I have proven this numerous times in my own classes. Many people experience a dowsing response right away, and are enthralled with their success. Some, however, fail to get any response. I ask these people to pretend that they can dowse. To their amazement, they find that by imagining they can do it, they really can. Their expressions of surprise and disbelief are a joy to behold.
Consequently, I know that you can become a successful dowser. Naturally, it will take time and practice, but if you are prepared to keep an open mind as you work your way through this book, I am confident that you will become a very good dowser.
My introduction to dowsing came as a small boy. We were spending the summer vacation in a cottage at a small seaside village. One day during lunch, we heard a noise outside. We looked out the window and saw a man with a forked stick walking onto our property. A small crowd of people followed him. We raced outside to join the others, having no idea what the man was doing. Our next-door neighbor approached the man and asked him what he wanted.
Water. Water,
he said in a croaky voice. Our neighbor disappeared and returned moments later with a glass of water.
This broke the spell. The man suddenly realized the attention he had created and hurriedly left. The group continued to talk about the strange man and his wooden rod. While this was going on, my father returned from a fishing trip and asked what was happening.
He was dowsing!
my father said to everyone. He had to explain what it was and everyone drifted away, embarrassed that they had not known what the man was doing.
This man started something, though. During the next few weeks we saw many of the other holiday-makers experimenting at water-divining. My father met the man who had started it all, and we all tried divining with his makeshift rod. All four of us children found it easy to do, and, because it was so easy, we left it to the adults while we got on with our games.
It took me another fifteen years before I became interested in the pendulum and started dowsing seriously.

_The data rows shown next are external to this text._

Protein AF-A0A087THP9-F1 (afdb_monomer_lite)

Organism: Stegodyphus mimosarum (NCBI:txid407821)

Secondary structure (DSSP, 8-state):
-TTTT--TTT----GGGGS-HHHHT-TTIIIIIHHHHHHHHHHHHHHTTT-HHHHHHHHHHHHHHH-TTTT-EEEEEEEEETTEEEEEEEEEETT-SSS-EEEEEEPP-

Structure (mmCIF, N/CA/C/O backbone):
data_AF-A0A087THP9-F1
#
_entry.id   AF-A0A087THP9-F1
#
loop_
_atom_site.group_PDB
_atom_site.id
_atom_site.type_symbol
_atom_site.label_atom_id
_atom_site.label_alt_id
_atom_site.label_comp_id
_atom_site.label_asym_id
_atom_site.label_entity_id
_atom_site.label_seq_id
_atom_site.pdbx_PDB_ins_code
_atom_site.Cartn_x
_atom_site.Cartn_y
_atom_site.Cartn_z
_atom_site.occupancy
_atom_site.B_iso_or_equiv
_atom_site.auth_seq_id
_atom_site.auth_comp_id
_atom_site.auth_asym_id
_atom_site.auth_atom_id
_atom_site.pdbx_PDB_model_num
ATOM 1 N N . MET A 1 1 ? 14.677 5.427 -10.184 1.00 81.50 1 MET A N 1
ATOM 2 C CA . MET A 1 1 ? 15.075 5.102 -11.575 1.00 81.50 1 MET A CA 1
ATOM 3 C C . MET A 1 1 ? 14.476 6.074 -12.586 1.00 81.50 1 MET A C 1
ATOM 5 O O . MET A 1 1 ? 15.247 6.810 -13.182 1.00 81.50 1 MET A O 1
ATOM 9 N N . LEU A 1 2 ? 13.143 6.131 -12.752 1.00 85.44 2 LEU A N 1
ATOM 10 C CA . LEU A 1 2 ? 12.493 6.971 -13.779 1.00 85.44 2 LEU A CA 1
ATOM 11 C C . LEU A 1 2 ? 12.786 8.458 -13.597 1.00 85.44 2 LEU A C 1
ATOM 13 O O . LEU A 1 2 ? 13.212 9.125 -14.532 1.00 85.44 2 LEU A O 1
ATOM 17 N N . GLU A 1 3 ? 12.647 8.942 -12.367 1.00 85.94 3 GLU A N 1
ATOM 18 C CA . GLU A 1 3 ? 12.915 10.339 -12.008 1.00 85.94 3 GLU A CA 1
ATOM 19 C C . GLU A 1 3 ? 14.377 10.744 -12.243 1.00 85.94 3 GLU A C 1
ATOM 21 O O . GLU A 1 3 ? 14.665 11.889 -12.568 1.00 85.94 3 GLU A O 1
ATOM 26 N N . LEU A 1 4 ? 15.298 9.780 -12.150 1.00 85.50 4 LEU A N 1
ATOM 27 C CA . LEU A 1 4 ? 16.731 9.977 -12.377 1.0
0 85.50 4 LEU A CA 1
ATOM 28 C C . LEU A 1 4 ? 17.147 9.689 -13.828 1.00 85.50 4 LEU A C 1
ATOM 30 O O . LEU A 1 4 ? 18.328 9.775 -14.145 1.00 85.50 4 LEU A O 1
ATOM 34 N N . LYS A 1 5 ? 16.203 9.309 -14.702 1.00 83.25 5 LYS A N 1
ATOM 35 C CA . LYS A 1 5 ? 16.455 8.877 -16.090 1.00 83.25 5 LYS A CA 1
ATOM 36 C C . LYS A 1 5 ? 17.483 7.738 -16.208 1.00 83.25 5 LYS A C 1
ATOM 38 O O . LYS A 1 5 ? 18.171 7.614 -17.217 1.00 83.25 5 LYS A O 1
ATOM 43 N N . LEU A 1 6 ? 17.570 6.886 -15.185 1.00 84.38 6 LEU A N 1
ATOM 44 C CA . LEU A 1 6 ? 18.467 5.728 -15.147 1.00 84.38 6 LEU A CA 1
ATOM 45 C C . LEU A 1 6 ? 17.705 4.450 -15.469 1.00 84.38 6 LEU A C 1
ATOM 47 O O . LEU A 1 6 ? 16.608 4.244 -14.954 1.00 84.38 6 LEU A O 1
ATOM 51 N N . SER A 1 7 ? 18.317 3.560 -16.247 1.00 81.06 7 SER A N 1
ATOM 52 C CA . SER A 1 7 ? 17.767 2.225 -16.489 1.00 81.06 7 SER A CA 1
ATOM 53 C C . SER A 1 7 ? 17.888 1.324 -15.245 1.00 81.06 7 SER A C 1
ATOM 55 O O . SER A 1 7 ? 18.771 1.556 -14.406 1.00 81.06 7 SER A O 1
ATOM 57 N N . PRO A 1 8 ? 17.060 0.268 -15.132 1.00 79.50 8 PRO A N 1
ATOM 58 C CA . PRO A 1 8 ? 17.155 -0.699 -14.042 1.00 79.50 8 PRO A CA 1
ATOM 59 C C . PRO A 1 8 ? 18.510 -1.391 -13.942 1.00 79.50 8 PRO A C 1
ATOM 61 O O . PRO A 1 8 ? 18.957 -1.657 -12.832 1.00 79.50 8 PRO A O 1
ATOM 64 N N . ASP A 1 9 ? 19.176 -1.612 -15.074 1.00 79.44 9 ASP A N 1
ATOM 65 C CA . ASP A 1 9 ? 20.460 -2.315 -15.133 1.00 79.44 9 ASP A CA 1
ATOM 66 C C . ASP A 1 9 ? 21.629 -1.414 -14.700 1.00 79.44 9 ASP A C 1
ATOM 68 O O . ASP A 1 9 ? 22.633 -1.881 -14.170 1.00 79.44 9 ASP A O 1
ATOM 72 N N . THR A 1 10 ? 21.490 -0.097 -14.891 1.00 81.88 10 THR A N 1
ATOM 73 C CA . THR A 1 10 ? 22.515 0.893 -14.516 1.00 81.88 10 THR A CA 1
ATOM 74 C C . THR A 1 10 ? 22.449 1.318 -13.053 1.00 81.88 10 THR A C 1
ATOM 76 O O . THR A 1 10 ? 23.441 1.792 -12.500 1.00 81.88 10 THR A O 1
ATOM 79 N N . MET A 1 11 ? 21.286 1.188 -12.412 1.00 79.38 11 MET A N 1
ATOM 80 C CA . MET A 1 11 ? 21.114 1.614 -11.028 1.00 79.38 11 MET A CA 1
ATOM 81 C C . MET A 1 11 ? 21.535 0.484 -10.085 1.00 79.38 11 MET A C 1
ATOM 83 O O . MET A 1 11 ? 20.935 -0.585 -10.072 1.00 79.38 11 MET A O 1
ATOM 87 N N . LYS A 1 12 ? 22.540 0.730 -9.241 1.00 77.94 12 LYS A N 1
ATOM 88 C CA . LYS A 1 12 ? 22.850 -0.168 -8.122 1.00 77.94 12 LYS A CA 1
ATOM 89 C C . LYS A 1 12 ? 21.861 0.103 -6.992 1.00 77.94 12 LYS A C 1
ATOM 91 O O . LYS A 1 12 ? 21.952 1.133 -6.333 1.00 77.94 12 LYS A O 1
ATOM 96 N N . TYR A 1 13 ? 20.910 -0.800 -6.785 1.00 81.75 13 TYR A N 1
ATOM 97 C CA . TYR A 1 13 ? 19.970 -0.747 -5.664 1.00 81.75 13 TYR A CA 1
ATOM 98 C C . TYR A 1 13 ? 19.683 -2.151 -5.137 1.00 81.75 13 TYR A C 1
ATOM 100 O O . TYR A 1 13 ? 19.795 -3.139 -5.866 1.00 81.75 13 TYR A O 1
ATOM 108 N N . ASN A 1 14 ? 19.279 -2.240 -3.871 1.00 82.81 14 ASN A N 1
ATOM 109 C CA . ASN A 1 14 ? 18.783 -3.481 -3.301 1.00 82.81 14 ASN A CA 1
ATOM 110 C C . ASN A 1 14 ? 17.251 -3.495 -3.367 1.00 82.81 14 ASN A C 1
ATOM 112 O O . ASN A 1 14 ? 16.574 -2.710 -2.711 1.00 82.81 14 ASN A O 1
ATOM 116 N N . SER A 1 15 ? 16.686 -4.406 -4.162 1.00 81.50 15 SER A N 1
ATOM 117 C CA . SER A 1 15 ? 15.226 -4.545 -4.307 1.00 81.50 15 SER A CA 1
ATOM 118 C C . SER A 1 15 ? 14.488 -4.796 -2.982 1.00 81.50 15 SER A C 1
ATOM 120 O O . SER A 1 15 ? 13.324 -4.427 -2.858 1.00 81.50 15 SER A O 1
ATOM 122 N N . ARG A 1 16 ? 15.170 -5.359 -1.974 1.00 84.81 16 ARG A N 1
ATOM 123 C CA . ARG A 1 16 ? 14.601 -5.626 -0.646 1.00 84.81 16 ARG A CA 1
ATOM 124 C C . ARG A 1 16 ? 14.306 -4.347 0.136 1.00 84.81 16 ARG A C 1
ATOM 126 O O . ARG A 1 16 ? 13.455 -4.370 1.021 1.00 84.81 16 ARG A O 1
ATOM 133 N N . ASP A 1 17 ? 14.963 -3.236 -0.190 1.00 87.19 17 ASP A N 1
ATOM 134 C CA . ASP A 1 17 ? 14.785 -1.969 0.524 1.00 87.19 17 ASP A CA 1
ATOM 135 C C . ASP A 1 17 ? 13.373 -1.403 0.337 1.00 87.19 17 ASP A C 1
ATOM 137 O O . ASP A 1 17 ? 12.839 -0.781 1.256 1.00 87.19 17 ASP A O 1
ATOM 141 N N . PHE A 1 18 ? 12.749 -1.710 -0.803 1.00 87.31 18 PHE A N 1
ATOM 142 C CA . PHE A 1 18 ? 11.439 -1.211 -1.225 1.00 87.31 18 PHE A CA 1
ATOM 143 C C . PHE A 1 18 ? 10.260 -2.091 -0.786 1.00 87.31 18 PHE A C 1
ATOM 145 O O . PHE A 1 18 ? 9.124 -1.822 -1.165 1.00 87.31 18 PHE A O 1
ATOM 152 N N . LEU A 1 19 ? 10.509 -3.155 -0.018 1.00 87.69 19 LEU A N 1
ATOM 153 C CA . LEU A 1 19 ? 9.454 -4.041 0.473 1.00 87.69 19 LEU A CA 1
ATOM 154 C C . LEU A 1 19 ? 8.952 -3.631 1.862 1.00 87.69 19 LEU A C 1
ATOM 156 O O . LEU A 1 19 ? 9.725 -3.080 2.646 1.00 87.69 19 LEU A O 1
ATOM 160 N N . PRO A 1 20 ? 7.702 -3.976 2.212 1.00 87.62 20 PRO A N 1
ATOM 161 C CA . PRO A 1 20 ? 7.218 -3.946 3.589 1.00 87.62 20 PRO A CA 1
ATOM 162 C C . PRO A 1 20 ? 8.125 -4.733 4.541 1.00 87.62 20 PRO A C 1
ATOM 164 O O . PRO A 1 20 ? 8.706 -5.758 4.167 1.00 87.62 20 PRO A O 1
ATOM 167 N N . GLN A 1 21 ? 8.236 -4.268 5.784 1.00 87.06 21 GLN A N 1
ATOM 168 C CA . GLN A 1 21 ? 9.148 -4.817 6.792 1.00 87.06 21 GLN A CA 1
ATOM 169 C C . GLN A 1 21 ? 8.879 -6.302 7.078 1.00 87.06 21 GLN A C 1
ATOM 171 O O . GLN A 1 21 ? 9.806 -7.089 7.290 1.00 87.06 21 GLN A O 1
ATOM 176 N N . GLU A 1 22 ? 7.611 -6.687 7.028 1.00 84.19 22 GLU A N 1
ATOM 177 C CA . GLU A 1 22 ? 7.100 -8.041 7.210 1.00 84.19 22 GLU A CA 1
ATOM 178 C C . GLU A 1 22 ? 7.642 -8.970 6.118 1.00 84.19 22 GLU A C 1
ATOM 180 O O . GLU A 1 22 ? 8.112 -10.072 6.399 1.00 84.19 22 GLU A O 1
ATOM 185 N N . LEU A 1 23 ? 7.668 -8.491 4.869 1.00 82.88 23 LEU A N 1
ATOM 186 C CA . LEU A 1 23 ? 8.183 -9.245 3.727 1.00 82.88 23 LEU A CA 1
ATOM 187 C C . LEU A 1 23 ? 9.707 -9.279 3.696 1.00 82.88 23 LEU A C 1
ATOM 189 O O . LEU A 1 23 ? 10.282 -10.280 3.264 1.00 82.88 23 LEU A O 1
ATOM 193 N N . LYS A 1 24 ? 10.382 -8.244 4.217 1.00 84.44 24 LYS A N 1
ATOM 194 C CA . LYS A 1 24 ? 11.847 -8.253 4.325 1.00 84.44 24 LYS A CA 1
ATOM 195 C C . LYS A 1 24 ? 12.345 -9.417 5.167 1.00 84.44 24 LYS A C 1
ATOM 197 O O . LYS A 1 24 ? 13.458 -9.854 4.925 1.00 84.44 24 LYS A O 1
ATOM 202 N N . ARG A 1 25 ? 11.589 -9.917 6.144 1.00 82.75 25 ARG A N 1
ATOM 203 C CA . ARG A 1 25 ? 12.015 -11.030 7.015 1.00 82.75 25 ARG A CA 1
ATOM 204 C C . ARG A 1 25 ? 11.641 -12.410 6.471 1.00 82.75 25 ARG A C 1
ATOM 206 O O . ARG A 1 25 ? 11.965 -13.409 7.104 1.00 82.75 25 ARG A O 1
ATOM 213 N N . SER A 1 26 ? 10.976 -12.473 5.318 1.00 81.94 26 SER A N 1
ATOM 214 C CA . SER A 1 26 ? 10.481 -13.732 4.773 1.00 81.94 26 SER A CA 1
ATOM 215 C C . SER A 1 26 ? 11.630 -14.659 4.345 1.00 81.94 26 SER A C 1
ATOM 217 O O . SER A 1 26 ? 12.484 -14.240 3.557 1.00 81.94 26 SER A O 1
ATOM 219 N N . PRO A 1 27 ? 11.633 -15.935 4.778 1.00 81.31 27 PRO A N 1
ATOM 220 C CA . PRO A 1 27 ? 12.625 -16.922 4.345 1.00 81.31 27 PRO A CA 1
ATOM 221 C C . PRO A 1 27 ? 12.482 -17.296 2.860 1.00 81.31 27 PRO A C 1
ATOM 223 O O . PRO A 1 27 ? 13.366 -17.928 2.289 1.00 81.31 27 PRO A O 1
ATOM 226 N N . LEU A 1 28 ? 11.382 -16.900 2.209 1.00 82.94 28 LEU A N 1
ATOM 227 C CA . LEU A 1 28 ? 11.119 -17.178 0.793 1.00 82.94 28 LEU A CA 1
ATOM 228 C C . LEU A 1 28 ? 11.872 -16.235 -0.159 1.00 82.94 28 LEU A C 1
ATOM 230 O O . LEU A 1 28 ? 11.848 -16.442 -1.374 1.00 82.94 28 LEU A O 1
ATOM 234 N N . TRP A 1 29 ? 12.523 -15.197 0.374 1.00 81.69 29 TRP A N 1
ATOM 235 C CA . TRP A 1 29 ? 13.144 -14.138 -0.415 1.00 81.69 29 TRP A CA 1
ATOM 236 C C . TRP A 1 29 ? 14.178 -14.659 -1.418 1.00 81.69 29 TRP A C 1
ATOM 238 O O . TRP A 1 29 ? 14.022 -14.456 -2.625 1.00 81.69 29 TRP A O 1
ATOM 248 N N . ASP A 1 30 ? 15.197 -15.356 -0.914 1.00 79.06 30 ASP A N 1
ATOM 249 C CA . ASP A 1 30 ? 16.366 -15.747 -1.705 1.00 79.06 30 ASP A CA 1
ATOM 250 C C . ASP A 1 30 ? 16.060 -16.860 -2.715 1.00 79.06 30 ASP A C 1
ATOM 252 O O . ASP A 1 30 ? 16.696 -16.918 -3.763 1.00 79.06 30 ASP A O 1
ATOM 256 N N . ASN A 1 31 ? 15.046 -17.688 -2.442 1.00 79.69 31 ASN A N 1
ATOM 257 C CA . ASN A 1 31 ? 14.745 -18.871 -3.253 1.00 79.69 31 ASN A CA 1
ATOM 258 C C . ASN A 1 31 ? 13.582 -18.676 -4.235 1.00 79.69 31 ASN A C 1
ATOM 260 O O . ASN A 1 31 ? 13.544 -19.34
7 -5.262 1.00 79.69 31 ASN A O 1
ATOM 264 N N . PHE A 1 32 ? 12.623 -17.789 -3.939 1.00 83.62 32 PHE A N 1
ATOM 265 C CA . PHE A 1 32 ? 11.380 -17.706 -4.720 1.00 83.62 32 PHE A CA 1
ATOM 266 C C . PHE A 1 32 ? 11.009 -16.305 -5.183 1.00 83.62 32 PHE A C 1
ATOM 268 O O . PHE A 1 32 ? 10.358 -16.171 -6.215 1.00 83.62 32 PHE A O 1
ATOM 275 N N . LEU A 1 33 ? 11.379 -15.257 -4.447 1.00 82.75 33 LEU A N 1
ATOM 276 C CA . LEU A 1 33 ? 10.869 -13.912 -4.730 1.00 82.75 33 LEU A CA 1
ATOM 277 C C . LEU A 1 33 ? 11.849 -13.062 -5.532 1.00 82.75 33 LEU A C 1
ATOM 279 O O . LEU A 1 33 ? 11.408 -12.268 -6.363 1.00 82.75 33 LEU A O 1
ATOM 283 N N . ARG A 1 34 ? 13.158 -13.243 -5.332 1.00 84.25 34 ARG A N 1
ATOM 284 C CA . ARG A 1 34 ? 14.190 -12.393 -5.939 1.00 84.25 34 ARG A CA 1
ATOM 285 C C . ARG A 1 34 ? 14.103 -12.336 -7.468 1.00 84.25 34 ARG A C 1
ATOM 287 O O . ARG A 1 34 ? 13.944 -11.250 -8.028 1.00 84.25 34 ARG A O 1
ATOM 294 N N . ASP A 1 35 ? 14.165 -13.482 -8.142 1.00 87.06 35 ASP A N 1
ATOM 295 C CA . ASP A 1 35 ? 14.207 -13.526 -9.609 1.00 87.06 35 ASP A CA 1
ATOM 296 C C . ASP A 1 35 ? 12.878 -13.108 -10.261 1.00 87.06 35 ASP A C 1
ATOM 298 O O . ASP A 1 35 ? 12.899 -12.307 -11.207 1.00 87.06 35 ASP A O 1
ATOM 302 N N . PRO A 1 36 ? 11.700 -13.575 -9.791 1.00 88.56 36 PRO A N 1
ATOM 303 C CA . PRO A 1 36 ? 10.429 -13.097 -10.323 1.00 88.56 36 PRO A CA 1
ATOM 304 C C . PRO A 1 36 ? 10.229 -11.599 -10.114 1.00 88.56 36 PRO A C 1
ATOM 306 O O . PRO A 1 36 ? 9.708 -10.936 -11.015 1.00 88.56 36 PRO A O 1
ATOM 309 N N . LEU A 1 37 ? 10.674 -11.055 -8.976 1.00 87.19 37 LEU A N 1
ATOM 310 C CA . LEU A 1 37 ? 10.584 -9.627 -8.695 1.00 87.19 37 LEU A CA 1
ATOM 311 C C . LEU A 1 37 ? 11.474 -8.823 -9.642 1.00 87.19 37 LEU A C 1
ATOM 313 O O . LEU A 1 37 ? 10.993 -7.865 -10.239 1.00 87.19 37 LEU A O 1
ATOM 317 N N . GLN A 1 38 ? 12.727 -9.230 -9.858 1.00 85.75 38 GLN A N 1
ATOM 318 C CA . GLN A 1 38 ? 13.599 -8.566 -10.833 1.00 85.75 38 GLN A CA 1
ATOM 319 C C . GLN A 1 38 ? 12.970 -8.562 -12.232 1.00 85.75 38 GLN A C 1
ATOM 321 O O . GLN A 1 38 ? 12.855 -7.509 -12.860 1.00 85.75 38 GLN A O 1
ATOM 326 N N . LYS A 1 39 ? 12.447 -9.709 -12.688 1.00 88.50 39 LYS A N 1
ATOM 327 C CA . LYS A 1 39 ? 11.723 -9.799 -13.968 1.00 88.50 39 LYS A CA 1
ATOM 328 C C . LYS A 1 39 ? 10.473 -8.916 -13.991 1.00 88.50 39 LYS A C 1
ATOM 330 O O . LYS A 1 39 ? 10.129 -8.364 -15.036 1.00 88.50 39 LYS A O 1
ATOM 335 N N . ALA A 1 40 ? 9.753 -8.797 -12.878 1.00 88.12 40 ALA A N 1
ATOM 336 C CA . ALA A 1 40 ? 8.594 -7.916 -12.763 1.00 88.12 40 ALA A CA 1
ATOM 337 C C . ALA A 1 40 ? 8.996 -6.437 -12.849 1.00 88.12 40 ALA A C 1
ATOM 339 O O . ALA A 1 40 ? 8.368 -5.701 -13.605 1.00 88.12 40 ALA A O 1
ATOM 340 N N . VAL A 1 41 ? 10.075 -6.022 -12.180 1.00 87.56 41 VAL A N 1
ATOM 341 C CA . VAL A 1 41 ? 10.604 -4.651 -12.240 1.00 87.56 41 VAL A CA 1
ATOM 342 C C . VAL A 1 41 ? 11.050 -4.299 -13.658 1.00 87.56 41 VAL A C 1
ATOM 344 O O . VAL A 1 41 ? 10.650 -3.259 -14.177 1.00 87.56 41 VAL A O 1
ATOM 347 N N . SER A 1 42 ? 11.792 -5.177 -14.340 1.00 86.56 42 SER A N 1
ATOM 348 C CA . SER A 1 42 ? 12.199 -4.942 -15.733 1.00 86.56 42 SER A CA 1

Dowsing can be described as divining for something that is desired. Most people consider dowsing to be a search for water, and this is how the whole field began thousands of years ago. However, you can divine for anything you want, be it oil, gold, lead, or even ancient ruins. You can find missing people or lost objects. You can determine if something is safe to eat or drink. I have seen people dangling a pendulum over fruit in the supermarket, but I feel that this is taking it a little too far! I have even met a few people who dowse for the winners of horse races.¹
Dowsing has a very ancient history. There are pictographs in the Tassili-n-Ajjer caves in south-east Libya that show a group of people watching a diviner with a forked stick. It has been estimated that these drawings could be 8,000 years old.

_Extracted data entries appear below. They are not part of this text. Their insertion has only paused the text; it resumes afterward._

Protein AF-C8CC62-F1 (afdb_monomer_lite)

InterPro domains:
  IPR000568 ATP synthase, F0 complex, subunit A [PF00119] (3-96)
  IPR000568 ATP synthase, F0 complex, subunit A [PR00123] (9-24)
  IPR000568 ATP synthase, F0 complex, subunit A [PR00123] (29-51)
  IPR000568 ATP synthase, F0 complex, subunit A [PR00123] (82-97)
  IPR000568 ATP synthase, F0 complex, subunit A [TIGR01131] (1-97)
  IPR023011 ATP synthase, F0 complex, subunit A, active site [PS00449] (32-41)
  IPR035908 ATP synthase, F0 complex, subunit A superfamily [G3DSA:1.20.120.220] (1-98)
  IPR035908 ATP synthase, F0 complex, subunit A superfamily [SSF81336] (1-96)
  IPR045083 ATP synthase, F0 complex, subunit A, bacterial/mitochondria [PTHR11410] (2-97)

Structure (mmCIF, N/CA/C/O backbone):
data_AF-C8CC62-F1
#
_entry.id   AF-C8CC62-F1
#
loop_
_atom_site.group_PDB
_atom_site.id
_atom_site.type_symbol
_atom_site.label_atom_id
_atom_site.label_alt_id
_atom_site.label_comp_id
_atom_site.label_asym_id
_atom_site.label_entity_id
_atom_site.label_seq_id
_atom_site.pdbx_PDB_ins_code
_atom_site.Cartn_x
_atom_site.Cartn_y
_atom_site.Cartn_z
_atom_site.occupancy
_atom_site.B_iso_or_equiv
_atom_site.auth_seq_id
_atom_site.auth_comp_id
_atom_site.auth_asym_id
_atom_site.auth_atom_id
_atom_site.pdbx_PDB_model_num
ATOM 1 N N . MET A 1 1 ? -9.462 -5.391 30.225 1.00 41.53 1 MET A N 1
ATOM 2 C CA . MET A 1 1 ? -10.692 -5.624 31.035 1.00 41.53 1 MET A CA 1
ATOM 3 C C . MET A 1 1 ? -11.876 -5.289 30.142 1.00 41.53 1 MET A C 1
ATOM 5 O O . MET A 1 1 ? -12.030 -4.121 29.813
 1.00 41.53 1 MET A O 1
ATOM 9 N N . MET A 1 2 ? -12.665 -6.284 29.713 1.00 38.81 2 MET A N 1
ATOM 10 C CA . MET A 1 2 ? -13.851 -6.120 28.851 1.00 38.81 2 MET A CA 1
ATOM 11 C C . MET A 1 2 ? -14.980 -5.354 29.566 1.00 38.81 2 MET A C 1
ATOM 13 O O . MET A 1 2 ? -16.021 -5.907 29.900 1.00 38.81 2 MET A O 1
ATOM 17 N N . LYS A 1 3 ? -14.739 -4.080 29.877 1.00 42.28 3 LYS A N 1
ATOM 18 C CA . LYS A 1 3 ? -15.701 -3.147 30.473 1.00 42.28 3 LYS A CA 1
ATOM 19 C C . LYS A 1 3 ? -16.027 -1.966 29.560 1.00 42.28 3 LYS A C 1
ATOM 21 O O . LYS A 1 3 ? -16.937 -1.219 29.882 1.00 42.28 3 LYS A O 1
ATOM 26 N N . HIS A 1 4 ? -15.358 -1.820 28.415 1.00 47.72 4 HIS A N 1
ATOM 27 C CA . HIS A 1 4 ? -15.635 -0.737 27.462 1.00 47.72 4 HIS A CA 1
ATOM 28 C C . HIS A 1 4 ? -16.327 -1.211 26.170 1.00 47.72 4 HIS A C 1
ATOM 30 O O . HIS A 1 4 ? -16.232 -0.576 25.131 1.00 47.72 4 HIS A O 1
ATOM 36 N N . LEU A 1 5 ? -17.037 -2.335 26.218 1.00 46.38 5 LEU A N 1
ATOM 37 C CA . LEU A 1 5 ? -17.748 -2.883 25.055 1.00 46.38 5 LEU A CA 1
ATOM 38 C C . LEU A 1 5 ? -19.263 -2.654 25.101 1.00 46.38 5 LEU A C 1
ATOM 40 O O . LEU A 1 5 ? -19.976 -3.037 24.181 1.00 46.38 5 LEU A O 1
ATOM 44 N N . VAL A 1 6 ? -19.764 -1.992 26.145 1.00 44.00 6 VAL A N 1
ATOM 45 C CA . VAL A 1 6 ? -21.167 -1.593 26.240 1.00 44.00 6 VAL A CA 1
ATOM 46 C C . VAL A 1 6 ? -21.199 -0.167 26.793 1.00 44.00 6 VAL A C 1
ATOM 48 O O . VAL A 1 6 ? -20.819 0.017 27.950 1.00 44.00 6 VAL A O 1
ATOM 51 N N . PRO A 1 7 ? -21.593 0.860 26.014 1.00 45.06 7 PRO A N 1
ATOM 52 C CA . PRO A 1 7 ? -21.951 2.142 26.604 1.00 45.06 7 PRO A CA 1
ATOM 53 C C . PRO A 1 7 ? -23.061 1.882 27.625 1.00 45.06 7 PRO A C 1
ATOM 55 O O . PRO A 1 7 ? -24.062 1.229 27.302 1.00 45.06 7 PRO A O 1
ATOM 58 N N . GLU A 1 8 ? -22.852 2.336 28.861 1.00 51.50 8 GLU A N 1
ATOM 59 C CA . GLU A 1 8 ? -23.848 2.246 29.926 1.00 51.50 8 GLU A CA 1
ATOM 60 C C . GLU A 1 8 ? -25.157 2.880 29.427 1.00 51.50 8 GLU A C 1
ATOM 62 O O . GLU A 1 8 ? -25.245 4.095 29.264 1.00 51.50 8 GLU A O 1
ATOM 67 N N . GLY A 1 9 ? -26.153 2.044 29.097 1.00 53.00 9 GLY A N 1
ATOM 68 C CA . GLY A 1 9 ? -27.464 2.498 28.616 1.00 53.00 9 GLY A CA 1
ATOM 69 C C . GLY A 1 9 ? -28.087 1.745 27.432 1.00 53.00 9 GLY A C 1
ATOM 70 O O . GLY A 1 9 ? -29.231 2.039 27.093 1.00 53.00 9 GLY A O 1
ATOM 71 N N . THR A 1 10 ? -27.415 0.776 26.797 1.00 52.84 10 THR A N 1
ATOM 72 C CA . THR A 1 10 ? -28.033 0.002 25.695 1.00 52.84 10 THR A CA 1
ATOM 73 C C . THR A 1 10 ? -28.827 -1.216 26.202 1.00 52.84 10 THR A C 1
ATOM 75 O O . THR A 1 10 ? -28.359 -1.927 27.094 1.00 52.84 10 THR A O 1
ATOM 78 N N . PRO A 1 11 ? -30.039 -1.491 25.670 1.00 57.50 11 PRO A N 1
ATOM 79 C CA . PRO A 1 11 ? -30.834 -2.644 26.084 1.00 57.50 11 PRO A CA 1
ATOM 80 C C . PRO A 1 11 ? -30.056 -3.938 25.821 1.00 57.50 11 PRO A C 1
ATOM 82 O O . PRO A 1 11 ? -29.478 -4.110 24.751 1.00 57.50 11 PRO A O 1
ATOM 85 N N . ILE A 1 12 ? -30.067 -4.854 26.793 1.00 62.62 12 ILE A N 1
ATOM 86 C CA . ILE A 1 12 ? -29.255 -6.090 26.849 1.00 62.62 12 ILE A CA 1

In the fifth century b.c., Herodotus described how the Scythians dowsed with willow rods. There is a tradition that suggests that the Queen of Sheba included dowsers in her entourage whenever she traveled to see Solomon. Their task was to dowse for water and gold.
Divining rods
are mentioned several times in the Old Testament. In the Book of Numbers (XX:8– 11), Moses is said to have struck a rock twice with his rod, and the rock produced enough water to satisfy Moses’ people and their cattle. Rods were considered acceptable in the Old Testament only if they were used for the Lord’s work.² They can be related today to the bishop’s staff and the sorcerer’s magic wand.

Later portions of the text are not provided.